Nenhum dos 30.000 trabalhadores formais e informais foi indenizado. Se cada um recebesse 24 salários mínimos, equivalente aos 24 meses de lucro cessante que a Braskem disse ter pago às empresas, o conjunto da massa trabalhadora dos 5 bairros afetados receberia R$ 950 milhões.

As indenizações roubadas das vítimas (moradores, trabalhadores e empreendedores) somam R$ 9.950.000.000,00 (nove bilhões, novecentos e cinquenta milhões de reais).

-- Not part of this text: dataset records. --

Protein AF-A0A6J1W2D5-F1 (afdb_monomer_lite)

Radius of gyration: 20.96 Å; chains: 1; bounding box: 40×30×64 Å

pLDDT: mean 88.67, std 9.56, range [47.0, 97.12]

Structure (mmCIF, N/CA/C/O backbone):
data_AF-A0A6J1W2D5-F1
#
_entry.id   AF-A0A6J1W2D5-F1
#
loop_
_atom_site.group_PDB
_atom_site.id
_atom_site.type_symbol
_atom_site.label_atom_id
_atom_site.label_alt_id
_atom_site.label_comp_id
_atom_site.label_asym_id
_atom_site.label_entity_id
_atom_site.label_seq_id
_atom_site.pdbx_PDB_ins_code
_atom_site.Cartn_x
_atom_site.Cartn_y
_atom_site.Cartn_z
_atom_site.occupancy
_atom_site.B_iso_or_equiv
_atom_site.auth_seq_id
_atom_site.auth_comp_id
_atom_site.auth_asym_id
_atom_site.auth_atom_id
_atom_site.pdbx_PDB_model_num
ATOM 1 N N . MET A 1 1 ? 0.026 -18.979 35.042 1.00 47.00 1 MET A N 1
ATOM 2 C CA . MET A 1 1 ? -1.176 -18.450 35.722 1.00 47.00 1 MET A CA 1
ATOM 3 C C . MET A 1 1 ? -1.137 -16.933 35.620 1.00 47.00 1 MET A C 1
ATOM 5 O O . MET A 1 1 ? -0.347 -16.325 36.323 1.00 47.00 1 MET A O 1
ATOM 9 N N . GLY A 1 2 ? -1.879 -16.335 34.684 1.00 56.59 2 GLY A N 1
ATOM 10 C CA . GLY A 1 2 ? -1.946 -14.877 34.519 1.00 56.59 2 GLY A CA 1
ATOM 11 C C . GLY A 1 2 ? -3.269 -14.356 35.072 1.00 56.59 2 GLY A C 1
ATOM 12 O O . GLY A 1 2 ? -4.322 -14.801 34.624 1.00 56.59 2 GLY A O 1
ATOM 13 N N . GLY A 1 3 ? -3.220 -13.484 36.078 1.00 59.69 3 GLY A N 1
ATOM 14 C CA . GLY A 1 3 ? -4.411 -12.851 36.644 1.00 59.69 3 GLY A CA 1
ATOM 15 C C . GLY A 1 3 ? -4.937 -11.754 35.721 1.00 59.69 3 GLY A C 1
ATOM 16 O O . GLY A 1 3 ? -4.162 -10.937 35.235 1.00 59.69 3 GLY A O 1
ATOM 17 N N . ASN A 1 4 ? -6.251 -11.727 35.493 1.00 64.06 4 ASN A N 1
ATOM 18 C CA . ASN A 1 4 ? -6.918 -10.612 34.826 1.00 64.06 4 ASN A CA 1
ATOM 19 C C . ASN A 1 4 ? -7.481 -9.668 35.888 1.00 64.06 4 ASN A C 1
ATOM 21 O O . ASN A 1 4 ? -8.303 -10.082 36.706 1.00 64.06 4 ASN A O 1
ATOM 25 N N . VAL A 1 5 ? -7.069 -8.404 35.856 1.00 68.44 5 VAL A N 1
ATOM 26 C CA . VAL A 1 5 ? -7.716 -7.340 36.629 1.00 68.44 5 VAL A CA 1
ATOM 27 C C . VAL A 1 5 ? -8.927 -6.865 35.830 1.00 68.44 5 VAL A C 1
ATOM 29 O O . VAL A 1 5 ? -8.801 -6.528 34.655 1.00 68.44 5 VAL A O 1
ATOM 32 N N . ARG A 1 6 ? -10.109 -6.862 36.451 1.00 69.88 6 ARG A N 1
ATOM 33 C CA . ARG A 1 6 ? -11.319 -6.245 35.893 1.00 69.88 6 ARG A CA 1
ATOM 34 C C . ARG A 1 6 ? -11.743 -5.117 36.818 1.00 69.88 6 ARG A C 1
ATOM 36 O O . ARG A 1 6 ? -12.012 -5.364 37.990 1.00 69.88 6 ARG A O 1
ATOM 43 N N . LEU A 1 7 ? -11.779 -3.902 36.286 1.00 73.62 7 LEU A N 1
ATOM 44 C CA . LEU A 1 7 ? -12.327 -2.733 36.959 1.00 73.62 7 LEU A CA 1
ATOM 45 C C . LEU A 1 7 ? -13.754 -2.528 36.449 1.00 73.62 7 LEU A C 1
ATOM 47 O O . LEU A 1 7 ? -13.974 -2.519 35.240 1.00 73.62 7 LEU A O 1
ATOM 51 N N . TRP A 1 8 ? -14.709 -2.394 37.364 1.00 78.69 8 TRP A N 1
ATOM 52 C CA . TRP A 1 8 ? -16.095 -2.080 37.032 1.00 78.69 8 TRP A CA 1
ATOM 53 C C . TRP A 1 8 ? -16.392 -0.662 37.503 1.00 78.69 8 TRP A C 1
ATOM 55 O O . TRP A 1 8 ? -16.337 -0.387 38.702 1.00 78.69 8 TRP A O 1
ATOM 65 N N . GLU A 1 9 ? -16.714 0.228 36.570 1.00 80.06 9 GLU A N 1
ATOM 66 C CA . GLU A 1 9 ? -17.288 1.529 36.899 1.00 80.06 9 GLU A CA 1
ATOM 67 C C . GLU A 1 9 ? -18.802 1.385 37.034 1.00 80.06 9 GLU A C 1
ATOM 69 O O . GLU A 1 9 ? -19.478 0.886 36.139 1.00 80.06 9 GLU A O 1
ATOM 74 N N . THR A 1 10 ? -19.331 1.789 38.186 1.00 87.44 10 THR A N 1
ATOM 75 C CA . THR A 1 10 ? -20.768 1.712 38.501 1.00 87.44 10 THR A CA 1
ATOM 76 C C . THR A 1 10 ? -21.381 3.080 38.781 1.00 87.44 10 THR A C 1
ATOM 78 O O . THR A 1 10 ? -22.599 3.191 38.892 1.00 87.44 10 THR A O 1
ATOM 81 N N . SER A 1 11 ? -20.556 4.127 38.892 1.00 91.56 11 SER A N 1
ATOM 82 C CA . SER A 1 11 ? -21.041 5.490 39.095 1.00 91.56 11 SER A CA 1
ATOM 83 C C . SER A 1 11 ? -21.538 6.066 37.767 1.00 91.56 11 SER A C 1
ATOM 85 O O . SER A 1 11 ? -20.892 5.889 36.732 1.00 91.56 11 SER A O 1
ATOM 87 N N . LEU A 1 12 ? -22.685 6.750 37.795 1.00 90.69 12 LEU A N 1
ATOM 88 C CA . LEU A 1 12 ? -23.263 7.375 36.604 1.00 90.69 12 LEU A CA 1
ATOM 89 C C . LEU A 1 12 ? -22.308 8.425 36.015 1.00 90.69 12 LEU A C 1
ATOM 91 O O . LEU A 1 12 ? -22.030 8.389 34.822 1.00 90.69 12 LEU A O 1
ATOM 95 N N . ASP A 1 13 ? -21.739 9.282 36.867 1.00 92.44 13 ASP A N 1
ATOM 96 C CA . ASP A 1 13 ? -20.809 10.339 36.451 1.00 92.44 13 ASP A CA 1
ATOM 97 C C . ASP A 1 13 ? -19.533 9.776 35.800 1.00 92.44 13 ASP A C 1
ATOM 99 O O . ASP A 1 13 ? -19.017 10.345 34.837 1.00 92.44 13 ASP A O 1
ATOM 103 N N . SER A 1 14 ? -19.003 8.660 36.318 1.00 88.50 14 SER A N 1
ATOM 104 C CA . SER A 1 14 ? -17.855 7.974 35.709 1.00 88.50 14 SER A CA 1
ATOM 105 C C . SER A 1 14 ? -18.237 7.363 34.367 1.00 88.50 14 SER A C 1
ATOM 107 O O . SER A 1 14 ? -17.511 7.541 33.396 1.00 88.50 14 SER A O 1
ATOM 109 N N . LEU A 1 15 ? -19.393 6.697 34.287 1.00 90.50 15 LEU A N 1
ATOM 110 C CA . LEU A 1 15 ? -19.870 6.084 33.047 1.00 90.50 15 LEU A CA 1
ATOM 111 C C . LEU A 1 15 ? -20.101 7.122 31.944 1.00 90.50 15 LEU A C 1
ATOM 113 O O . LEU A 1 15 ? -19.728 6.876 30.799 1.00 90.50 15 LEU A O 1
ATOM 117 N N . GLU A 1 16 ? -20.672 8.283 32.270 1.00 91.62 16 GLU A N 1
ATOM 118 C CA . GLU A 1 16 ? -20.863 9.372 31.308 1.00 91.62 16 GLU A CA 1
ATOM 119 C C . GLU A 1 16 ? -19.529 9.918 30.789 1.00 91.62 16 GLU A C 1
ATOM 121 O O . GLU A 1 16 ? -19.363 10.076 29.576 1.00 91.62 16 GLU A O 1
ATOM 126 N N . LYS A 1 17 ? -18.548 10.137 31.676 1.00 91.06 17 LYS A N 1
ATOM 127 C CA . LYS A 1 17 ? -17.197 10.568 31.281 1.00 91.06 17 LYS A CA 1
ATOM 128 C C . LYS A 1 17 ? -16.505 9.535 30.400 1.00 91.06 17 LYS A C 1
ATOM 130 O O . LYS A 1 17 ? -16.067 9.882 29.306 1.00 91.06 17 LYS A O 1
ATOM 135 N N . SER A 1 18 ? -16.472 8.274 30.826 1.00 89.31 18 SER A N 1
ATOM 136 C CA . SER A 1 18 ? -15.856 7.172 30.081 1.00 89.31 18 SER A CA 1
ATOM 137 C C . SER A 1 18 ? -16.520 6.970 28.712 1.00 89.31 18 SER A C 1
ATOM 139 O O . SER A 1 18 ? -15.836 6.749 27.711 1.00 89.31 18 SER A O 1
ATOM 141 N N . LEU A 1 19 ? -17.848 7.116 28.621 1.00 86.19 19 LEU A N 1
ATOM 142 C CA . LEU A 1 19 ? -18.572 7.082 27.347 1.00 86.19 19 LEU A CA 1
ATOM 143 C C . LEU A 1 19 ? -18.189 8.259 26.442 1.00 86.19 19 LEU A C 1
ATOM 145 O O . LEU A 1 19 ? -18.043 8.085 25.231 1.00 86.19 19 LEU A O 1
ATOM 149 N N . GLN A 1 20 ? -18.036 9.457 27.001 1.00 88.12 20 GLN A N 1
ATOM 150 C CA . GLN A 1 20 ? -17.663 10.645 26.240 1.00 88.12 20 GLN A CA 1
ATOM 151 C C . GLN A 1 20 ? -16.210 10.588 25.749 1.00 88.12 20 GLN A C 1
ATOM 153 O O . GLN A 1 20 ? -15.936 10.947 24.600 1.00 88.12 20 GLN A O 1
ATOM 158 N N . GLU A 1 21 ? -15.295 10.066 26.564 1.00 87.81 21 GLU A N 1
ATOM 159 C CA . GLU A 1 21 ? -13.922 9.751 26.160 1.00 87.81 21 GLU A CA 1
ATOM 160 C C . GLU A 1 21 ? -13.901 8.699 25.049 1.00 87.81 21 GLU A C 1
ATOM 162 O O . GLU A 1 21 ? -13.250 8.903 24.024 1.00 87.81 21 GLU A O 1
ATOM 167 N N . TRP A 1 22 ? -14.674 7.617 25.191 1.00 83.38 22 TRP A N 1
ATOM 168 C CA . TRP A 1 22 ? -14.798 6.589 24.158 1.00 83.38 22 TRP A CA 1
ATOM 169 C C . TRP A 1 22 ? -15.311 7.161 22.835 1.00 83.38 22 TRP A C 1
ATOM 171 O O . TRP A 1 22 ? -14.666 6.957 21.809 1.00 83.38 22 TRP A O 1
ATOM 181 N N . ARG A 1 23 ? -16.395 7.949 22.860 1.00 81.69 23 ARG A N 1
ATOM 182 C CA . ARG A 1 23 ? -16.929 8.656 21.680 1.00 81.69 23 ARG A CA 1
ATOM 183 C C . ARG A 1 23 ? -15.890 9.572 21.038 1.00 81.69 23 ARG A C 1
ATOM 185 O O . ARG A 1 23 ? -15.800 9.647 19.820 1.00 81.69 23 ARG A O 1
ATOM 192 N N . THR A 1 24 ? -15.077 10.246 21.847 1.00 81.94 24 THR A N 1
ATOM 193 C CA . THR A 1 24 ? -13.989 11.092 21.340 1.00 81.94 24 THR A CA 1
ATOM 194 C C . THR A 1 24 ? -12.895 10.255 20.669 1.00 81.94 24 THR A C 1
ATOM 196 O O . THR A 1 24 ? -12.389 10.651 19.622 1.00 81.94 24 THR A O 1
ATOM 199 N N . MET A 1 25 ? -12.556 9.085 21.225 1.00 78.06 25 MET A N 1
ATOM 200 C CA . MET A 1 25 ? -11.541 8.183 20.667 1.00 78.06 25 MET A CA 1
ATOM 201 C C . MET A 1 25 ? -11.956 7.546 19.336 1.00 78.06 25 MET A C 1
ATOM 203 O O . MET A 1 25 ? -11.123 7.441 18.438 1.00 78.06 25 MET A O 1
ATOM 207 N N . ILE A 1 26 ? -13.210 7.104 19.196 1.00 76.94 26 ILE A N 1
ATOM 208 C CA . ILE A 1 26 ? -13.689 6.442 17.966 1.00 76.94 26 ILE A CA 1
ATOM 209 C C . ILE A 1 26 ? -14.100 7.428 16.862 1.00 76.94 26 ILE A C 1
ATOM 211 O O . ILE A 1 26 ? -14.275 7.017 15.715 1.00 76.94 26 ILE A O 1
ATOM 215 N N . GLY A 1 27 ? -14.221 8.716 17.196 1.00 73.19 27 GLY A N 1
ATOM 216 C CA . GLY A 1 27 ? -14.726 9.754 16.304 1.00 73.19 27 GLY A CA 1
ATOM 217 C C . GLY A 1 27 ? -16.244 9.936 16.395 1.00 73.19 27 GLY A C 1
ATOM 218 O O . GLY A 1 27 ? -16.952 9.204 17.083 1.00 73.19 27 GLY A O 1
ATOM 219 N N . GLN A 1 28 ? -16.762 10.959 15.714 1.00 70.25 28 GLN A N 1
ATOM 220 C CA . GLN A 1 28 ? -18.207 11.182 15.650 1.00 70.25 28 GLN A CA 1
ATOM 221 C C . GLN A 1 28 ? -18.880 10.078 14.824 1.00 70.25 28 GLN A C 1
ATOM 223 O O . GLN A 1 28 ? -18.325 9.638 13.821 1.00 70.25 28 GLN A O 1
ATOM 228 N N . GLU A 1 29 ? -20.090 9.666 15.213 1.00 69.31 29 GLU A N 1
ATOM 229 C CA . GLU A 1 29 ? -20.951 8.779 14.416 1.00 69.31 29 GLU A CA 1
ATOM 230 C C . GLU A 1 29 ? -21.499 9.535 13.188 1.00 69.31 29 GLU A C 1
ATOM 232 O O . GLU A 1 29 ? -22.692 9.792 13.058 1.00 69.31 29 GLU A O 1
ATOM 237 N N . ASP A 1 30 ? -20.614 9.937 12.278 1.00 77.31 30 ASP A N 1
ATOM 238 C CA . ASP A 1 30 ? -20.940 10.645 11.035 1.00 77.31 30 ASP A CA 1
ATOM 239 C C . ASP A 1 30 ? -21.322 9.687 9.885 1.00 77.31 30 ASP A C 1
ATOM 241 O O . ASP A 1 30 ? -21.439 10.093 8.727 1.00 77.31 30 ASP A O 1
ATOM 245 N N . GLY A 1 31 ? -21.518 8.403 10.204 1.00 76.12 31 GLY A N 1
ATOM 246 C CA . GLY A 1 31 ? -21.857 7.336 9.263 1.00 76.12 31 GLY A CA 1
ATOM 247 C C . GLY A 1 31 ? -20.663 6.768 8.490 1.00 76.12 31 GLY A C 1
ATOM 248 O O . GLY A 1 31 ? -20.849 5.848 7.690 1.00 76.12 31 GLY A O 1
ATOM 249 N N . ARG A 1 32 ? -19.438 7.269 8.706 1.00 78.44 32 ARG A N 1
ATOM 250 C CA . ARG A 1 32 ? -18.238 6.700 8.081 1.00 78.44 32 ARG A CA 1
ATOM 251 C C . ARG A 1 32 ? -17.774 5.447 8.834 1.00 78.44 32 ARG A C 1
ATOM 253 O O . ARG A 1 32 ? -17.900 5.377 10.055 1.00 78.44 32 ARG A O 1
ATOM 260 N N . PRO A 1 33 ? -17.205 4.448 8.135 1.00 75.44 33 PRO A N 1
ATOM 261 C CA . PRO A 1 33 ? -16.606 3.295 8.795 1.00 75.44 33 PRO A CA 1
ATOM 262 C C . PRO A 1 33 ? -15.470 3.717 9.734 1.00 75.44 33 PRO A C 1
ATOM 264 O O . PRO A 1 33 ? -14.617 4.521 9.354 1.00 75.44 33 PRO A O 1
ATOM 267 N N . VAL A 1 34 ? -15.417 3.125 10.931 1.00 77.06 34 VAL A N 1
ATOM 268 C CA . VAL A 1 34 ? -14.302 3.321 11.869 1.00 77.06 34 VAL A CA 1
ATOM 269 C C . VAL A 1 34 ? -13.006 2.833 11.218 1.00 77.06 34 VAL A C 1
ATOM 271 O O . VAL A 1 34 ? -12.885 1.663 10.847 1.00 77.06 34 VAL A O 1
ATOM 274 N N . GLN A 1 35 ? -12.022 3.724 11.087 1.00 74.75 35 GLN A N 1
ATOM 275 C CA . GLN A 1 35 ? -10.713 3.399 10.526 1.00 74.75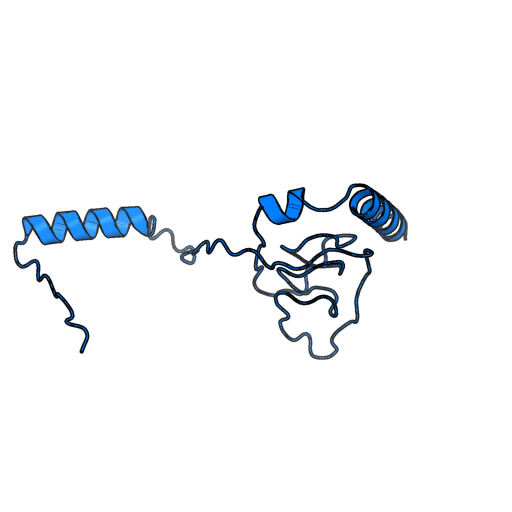 35 GLN A CA 1
ATOM 276 C C . GLN A 1 35 ? -9.692 3.182 11.644 1.00 74.75 35 GLN A C 1
ATOM 278 O O . GLN A 1 35 ? -9.380 4.093 12.406 1.00 74.75 35 GLN A O 1
ATOM 283 N N . ILE A 1 36 ? -9.103 1.987 11.691 1.00 77.44 36 ILE A N 1
ATOM 284 C CA . ILE A 1 36 ? -8.008 1.661 12.609 1.00 77.44 36 ILE A CA 1
ATOM 285 C C . ILE A 1 36 ? -6.689 1.721 11.838 1.00 77.44 36 ILE A C 1
ATOM 287 O O . ILE A 1 36 ? -6.515 1.030 10.834 1.00 77.44 36 ILE A O 1
ATOM 291 N N . THR A 1 37 ? -5.744 2.530 12.317 1.00 77.25 37 THR A N 1
ATOM 292 C CA . THR A 1 37 ? -4.384 2.584 11.763 1.00 77.25 37 THR A CA 1
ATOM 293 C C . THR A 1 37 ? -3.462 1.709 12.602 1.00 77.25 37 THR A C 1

E quanto Maceió perdeu de receita (IPTU, ISS, Taxa de Localização), quanto as pessoas da região metropolitana perdeu de tempo, combustível e qualidade de vida por causa do prejuízo à mobilidade urbana (vias interditadas, fim do VLT), quanto foi perdido de patrimônio histórico material e imaterial? Quantas escolas foram fechadas e quantas crianças da rede estadual e municipal ficaram sem aulas? Quantos hospitais, clínicas e equipamentos púbicos de saúde foram fechados? Quantas pessoas foram direta e indiretamente afetadas?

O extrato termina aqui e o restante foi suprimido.